Numerical elicitation interfaces for the 3-image task.

After the study was completed, the data are aggregated using methods that support both ordinal and numerical inputs. As a baseline of comparison, we employ the cardinal (i.e., numerical) and ordinal aggregation model (COA), which is the optimization-based method that achieved the best performance in10. As Sect. "Introduction" explains, COA represents an NP-hard optimization problem and thereby poses computational scalability issues. In pilot computational tests, individual problem instances associated with this study took up to 10 hours to solve using the mixed-integer programming techniques introduced in32. Hence, a 10-minute time limit is imposed per COA instance, after which the best incumbent solution is extracted, along with its optimality gap—that is, a provable worst-case bound on how far its objective function value could be from the optimal value. While some instances were solved to optimality, many were not. However, these optimality gaps varied between 0.01% and 11%, meaning that the performance of COA for any of the instances that was terminated after 10 minutes of solve time could be at best 11% better than what is reported in the results.

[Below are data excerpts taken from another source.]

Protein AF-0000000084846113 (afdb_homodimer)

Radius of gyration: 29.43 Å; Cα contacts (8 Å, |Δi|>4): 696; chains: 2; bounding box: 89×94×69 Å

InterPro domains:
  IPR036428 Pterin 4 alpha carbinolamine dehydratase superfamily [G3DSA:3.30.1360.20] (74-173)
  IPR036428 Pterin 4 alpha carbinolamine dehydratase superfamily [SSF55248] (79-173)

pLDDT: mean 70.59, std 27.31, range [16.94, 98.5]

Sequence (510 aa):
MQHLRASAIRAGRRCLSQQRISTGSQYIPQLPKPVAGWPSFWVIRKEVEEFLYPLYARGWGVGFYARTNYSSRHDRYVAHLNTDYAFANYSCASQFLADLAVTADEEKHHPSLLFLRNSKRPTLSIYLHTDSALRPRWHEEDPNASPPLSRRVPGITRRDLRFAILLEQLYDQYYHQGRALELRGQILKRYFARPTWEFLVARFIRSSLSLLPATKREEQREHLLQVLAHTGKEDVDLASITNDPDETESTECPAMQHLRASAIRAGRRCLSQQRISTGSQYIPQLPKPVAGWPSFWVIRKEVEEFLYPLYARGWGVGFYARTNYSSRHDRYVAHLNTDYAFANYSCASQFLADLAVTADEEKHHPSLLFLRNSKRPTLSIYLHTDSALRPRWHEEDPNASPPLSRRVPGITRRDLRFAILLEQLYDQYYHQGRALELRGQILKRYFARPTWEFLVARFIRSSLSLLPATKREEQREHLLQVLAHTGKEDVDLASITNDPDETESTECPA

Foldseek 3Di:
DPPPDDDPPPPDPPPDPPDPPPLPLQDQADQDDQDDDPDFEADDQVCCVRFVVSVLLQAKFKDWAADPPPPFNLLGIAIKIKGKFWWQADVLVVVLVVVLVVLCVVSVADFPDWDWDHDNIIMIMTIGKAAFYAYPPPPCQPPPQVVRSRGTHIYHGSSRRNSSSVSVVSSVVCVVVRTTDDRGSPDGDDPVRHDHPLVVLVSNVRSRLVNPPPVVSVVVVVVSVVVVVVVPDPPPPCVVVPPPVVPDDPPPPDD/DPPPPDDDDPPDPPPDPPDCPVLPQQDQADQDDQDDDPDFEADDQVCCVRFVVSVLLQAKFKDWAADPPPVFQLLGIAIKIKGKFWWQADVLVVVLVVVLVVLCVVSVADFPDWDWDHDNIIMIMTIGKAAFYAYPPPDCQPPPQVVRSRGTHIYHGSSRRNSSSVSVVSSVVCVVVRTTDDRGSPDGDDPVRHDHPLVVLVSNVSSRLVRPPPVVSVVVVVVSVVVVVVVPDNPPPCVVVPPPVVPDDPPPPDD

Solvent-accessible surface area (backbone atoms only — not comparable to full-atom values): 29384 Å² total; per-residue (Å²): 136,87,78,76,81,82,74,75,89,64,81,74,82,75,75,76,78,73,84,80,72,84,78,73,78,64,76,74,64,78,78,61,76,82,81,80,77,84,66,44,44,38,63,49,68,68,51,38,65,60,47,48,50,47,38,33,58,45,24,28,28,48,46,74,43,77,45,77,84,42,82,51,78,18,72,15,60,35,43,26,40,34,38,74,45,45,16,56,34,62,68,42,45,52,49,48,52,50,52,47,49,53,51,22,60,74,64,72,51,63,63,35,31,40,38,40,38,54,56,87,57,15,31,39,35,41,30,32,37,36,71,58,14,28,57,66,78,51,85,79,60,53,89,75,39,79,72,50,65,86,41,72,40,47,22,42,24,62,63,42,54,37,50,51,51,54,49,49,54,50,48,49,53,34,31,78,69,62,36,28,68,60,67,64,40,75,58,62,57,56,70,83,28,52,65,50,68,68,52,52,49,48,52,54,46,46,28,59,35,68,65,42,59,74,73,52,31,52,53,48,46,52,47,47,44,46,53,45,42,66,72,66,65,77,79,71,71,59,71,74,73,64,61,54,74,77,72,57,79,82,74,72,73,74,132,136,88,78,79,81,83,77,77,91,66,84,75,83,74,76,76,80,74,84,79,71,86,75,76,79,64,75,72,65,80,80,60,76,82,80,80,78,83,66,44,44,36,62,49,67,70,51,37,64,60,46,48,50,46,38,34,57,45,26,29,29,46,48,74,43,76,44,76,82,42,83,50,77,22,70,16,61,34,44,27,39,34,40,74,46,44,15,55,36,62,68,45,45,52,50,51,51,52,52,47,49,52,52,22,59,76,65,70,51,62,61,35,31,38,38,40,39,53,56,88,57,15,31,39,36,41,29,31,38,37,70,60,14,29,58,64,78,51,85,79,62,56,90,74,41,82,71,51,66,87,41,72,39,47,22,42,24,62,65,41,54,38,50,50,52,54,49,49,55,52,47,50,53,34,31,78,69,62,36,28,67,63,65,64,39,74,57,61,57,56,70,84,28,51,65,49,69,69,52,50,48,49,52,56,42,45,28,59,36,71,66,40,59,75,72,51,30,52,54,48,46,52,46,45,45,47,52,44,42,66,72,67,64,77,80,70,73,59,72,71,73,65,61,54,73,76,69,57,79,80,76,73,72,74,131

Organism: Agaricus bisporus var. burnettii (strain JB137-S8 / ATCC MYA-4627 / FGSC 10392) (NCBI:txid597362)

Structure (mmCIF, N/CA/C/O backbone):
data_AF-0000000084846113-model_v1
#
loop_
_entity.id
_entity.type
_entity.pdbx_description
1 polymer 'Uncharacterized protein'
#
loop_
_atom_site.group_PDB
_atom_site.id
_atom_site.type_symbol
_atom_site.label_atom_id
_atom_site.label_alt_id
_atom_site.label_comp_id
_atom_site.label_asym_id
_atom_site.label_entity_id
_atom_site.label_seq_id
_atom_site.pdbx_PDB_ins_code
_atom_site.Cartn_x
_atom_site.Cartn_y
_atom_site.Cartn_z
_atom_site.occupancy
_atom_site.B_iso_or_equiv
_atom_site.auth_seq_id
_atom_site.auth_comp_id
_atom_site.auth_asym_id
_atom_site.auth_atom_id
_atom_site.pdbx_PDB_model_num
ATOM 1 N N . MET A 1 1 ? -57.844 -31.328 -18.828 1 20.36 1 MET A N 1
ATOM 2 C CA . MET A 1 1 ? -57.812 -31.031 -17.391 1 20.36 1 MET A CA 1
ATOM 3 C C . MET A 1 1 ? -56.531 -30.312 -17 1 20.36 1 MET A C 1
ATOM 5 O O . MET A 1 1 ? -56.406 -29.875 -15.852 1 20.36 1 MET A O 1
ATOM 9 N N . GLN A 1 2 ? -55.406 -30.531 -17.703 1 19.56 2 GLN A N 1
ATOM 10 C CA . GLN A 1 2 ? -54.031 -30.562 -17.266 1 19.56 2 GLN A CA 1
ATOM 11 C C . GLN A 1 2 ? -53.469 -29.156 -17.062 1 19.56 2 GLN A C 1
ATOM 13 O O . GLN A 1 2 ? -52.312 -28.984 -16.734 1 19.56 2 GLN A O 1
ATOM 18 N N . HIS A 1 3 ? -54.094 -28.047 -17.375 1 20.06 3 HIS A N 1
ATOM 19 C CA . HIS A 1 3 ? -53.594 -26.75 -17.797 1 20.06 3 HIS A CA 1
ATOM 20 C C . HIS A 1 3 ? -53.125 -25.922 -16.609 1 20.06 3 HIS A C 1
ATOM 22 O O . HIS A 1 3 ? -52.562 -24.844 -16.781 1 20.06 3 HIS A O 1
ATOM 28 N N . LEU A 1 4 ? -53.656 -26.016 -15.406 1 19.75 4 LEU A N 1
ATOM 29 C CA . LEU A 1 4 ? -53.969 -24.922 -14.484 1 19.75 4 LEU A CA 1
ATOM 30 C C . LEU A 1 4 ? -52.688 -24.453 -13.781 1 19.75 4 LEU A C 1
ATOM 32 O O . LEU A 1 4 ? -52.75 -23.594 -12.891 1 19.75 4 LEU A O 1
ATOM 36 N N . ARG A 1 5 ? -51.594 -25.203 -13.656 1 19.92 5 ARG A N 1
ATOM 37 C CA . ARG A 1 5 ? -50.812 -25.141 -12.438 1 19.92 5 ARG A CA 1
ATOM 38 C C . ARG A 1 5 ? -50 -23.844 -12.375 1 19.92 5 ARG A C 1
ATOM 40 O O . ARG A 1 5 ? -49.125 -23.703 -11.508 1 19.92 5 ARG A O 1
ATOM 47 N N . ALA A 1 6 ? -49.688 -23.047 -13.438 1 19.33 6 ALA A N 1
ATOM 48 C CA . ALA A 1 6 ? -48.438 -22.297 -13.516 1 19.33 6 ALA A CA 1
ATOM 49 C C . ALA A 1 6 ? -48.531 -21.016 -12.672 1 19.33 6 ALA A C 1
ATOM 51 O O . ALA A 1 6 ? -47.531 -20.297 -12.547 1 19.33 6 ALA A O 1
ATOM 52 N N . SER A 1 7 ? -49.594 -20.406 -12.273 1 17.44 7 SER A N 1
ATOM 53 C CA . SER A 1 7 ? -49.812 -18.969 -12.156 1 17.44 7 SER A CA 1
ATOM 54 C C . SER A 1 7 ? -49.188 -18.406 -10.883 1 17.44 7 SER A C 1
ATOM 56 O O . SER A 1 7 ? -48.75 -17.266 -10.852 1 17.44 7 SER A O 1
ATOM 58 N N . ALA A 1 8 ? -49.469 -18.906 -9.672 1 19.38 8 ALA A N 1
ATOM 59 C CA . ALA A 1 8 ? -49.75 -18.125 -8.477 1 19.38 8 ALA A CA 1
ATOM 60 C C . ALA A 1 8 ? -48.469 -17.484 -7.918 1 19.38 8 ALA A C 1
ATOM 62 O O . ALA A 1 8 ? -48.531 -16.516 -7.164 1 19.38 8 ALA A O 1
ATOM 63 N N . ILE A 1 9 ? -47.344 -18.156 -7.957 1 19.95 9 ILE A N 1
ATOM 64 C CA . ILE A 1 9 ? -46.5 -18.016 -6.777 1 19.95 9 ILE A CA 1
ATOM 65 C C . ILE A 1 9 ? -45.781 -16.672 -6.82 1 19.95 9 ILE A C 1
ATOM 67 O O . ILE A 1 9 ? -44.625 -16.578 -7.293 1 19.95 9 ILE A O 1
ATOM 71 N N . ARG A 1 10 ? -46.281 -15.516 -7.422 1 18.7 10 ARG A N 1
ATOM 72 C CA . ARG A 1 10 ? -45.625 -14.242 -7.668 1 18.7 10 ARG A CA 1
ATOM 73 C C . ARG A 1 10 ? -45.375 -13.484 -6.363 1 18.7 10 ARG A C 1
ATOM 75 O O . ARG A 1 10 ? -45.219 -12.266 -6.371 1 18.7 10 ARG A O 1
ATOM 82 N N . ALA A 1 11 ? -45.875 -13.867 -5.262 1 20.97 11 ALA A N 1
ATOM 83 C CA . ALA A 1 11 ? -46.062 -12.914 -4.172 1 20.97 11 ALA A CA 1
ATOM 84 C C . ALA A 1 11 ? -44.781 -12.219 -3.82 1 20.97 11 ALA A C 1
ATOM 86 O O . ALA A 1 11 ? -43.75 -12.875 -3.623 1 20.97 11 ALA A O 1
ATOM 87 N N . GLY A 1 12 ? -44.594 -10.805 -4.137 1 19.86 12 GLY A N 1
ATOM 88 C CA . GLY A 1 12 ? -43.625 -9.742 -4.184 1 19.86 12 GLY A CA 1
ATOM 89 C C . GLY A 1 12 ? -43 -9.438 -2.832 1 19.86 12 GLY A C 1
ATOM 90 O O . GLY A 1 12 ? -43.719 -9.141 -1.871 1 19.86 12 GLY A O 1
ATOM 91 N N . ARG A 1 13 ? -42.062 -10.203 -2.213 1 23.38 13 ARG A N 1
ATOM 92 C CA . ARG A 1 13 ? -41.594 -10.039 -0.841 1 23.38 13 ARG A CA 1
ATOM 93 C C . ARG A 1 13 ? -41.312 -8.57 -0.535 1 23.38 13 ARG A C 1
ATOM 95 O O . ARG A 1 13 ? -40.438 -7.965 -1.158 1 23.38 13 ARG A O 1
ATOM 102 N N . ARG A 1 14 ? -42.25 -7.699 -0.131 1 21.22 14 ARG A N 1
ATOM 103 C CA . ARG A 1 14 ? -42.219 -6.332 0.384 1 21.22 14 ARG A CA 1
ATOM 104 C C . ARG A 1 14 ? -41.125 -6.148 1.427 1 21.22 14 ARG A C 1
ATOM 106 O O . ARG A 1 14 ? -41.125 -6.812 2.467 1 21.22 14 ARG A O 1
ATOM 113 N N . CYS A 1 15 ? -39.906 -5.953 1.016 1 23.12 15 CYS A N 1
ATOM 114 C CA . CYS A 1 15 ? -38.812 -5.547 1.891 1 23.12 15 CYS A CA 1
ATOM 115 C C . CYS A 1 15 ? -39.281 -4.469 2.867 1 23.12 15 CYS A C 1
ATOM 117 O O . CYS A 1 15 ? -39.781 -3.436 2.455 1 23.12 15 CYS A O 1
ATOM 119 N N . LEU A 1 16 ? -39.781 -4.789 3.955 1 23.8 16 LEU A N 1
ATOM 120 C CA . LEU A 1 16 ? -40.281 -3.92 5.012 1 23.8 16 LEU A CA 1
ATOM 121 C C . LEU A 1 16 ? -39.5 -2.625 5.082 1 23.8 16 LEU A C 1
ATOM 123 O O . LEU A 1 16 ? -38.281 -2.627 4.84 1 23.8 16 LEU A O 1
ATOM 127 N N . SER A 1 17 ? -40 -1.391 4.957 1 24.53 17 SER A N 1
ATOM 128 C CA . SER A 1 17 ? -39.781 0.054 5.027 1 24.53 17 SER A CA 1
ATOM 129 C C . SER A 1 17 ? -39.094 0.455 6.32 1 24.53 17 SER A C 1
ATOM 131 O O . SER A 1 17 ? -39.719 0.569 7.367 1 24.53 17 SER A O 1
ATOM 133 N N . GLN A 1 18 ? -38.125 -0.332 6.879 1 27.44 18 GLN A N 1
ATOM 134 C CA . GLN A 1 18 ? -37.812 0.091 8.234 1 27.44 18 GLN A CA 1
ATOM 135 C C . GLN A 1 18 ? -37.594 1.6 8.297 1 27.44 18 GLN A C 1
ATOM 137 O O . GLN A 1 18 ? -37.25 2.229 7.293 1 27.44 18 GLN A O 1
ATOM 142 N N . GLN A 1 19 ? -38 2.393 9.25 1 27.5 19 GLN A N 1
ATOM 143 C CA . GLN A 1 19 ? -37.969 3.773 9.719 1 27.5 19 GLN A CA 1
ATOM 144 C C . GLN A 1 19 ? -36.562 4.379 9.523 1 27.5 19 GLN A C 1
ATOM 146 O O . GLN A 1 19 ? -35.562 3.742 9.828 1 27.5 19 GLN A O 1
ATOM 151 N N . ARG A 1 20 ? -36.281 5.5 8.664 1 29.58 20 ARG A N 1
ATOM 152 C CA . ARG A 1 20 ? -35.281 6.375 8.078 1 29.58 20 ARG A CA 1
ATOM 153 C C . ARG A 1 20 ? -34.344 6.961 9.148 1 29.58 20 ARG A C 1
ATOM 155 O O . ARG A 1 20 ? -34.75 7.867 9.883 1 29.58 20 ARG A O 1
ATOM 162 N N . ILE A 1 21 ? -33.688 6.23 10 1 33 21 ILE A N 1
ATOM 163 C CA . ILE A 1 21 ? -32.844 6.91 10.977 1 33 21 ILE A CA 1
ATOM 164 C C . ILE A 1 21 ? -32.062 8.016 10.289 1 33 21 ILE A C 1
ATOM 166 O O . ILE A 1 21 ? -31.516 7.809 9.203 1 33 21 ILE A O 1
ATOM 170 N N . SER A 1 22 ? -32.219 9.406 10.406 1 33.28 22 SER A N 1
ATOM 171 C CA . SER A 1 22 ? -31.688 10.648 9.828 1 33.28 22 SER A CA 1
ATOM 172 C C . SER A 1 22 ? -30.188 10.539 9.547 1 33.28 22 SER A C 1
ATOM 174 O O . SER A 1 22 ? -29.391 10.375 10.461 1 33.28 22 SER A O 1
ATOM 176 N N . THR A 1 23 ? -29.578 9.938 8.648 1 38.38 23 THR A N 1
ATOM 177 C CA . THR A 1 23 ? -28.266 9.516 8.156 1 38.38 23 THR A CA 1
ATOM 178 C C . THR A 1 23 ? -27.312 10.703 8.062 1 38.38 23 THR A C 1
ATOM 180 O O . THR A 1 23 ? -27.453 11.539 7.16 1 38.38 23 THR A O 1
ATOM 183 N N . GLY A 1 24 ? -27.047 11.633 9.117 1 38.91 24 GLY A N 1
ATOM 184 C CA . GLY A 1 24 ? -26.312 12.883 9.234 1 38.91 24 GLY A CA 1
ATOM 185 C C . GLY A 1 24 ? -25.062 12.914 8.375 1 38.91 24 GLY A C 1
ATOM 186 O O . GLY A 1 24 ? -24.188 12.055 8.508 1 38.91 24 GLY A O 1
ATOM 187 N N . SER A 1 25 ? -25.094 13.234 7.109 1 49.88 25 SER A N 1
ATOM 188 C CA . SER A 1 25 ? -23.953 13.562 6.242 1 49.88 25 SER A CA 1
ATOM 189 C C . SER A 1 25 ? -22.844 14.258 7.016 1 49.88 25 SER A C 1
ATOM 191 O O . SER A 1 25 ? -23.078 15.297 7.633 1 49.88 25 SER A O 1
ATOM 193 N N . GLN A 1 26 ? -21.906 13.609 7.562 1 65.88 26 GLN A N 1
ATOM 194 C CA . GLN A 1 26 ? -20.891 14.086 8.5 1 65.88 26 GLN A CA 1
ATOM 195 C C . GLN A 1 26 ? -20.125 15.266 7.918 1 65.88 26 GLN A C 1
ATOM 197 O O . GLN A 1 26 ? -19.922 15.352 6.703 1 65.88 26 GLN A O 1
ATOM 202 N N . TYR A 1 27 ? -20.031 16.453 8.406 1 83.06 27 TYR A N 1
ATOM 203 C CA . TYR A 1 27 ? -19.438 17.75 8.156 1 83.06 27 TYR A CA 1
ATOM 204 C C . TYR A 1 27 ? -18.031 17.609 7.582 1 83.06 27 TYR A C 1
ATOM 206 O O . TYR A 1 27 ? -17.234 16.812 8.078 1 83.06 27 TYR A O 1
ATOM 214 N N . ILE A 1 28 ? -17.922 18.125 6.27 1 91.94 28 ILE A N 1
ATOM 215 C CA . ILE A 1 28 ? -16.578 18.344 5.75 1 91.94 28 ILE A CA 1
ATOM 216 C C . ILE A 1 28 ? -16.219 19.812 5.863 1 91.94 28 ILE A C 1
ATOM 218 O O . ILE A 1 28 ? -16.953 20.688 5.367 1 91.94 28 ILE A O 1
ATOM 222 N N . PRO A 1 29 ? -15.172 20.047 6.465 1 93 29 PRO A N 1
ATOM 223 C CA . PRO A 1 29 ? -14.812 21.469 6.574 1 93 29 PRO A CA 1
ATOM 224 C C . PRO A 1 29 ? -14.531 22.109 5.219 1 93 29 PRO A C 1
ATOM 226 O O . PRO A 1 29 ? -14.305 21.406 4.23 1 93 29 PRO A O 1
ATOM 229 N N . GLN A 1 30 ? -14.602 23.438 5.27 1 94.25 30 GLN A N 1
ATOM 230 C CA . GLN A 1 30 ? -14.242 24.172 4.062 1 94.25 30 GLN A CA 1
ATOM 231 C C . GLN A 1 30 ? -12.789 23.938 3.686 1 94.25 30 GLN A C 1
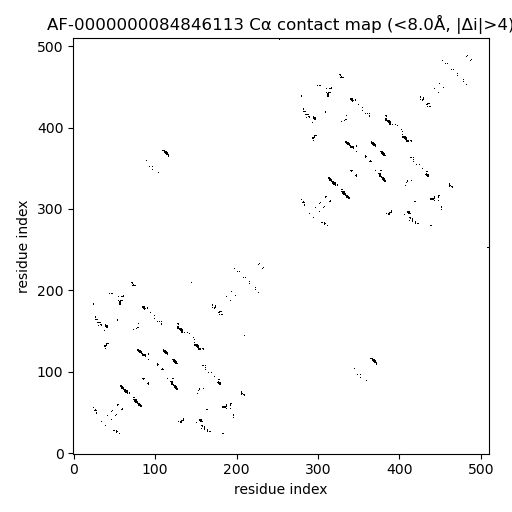ATOM 233 O O . GLN A 1 30 ? -11.922 23.859 4.559 1 94.25 30 GLN A O 1
ATOM 238 N N . LEU A 1 31 ? -12.641 23.906 2.424 1 96.81 31 LEU A N 1
ATOM 239 C CA . LEU A 1 31 ? -11.297 23.672 1.917 1 96.81 31 LEU A CA 1
ATOM 240 C C . LEU A 1 31 ? -10.383 24.844 2.248 1 96.81 31 LEU A C 1
ATOM 242 O O . LEU A 1 31 ? -10.672 25.984 1.877 1 96.81 31 LEU A O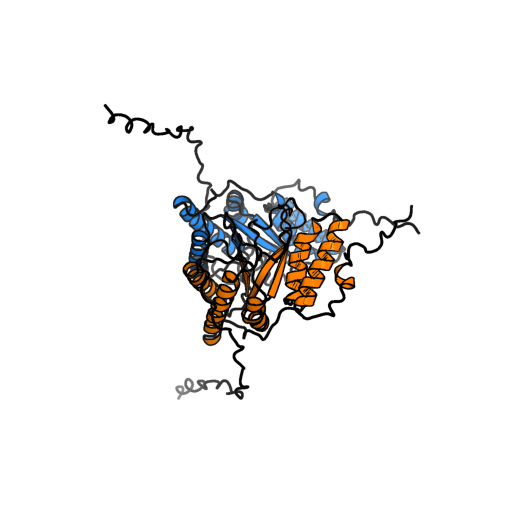 1
ATOM 246 N N . PRO A 1 32 ? -9.328 24.578 2.982 1 95 32 PRO A N 1
ATOM 247 C CA . PRO A 1 32 ? -8.406 25.688 3.234 1 95 32 PRO A CA 1
ATOM 248 C C . PRO A 1 32 ? -7.734 26.203 1.963 1 95 32 PRO A C 1
ATOM 250 O O . PRO A 1 32 ? -7.598 25.453 0.991 1 95 32 PRO A O 1
ATOM 253 N N . LYS A 1 33 ? -7.281 27.406 2.016 1 92 33 LYS A N 1
ATOM 254 C CA . LYS A 1 33 ? -6.574 27.984 0.878 1 92 33 LYS A CA 1
ATOM 255 C C . LYS A 1 33 ? -5.277 27.219 0.594 1 92 33 LYS A C 1
ATOM 257 O O . LYS A 1 33 ? -4.629 26.719 1.517 1 92 33 LYS A O 1
ATOM 262 N N . PRO A 1 34 ? -4.98 27.156 -0.676 1 91.62 34 PRO A N 1
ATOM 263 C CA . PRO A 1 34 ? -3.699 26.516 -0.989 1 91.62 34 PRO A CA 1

The remaining aggregation methods took fractions of a second to solve each problem instance. These are based on traditional voting rules that have performed well in previous ordinal estimation studies: Plurality voting, Borda Count, and Copeland’s method30. Each requires a set of ranking vectors as inputs and returns an aggregate ranking vector. They are extended to the context at hand through a simple data conversion. Specifically, the vector of numerical estimates of participant \(\ell\), say \(\varvec{b}^{\ell }\), is first converted into a ranking vector, denoted as rank\((\varvec{b}^{\ell })\); the ith element in the vector indicates the position that participant \(\ell\)’s numerical estimate for image i occupies within their full list of estimates, sorted in non-decreasing order and accounting for ties. Then, the voting rule is applied to aggregate the vectors rank\((\varvec{b}^{\ell })\) of all participants as well as their respective ordinal estimates, denoted as \(\varvec{a}^{\ell }\). It is important to remark that the conversion into ordinal estimates truncates differences about the precision of the individual numerical estimates. This does not occur with the COA model, which imposes a different type of penalty to each modality of inputs (see32 for more details).

Individual performance

To highlight the basic differences between the elicitation interfaces, we first delve into two aspects at the individual participant level: completion time and degree of self-contradiction. Figure 3 summarizes the completion time for each of the four task sizes and the two interfaces. Outliers are excluded to improve analysis and visualization. They were identified based on standard statistical criteria: data points below \(Q1 - 1.5 \times IQR\) and above \(Q3 + 1.5 \times IQR\), with IQR representing the interquartile range calculated as \(Q3 - Q1\) (where Q1 is the first quartile, and Q3 is the third quartile).

Figure 3
figure 3

Completion times by interface, estimation task, and task size.

To assess whether the differences in completion times between numerical estimation and ordinal estimation tasks are statistically significant, we conducted a two-sample t-test on the average completion times for each of the four task sizes and the two interfaces (see the Supplementary Material for the detailed results). With the independent-elicitation interface, the average differences between the ordinal and the numerical estimation task completion times were 8.12, 15.28, 27.54, and 38.99 seconds for the 2-, 3-, 5-, and 6-image tasks, respectively; with the joint-elicitation interface, the corresponding average differences were 4.86, 15.42, 5.49, and 14.49 seconds. In short, the numerical estimation task took significantly longer than the ordinal estimation task in the 3-image and 6-image tasks with the joint-elicitation interface; the same relationship held true for the 3-, 5-, and 6-image tasks with the independent-elicitation interface (see the Supplementary Material for the specific p-values).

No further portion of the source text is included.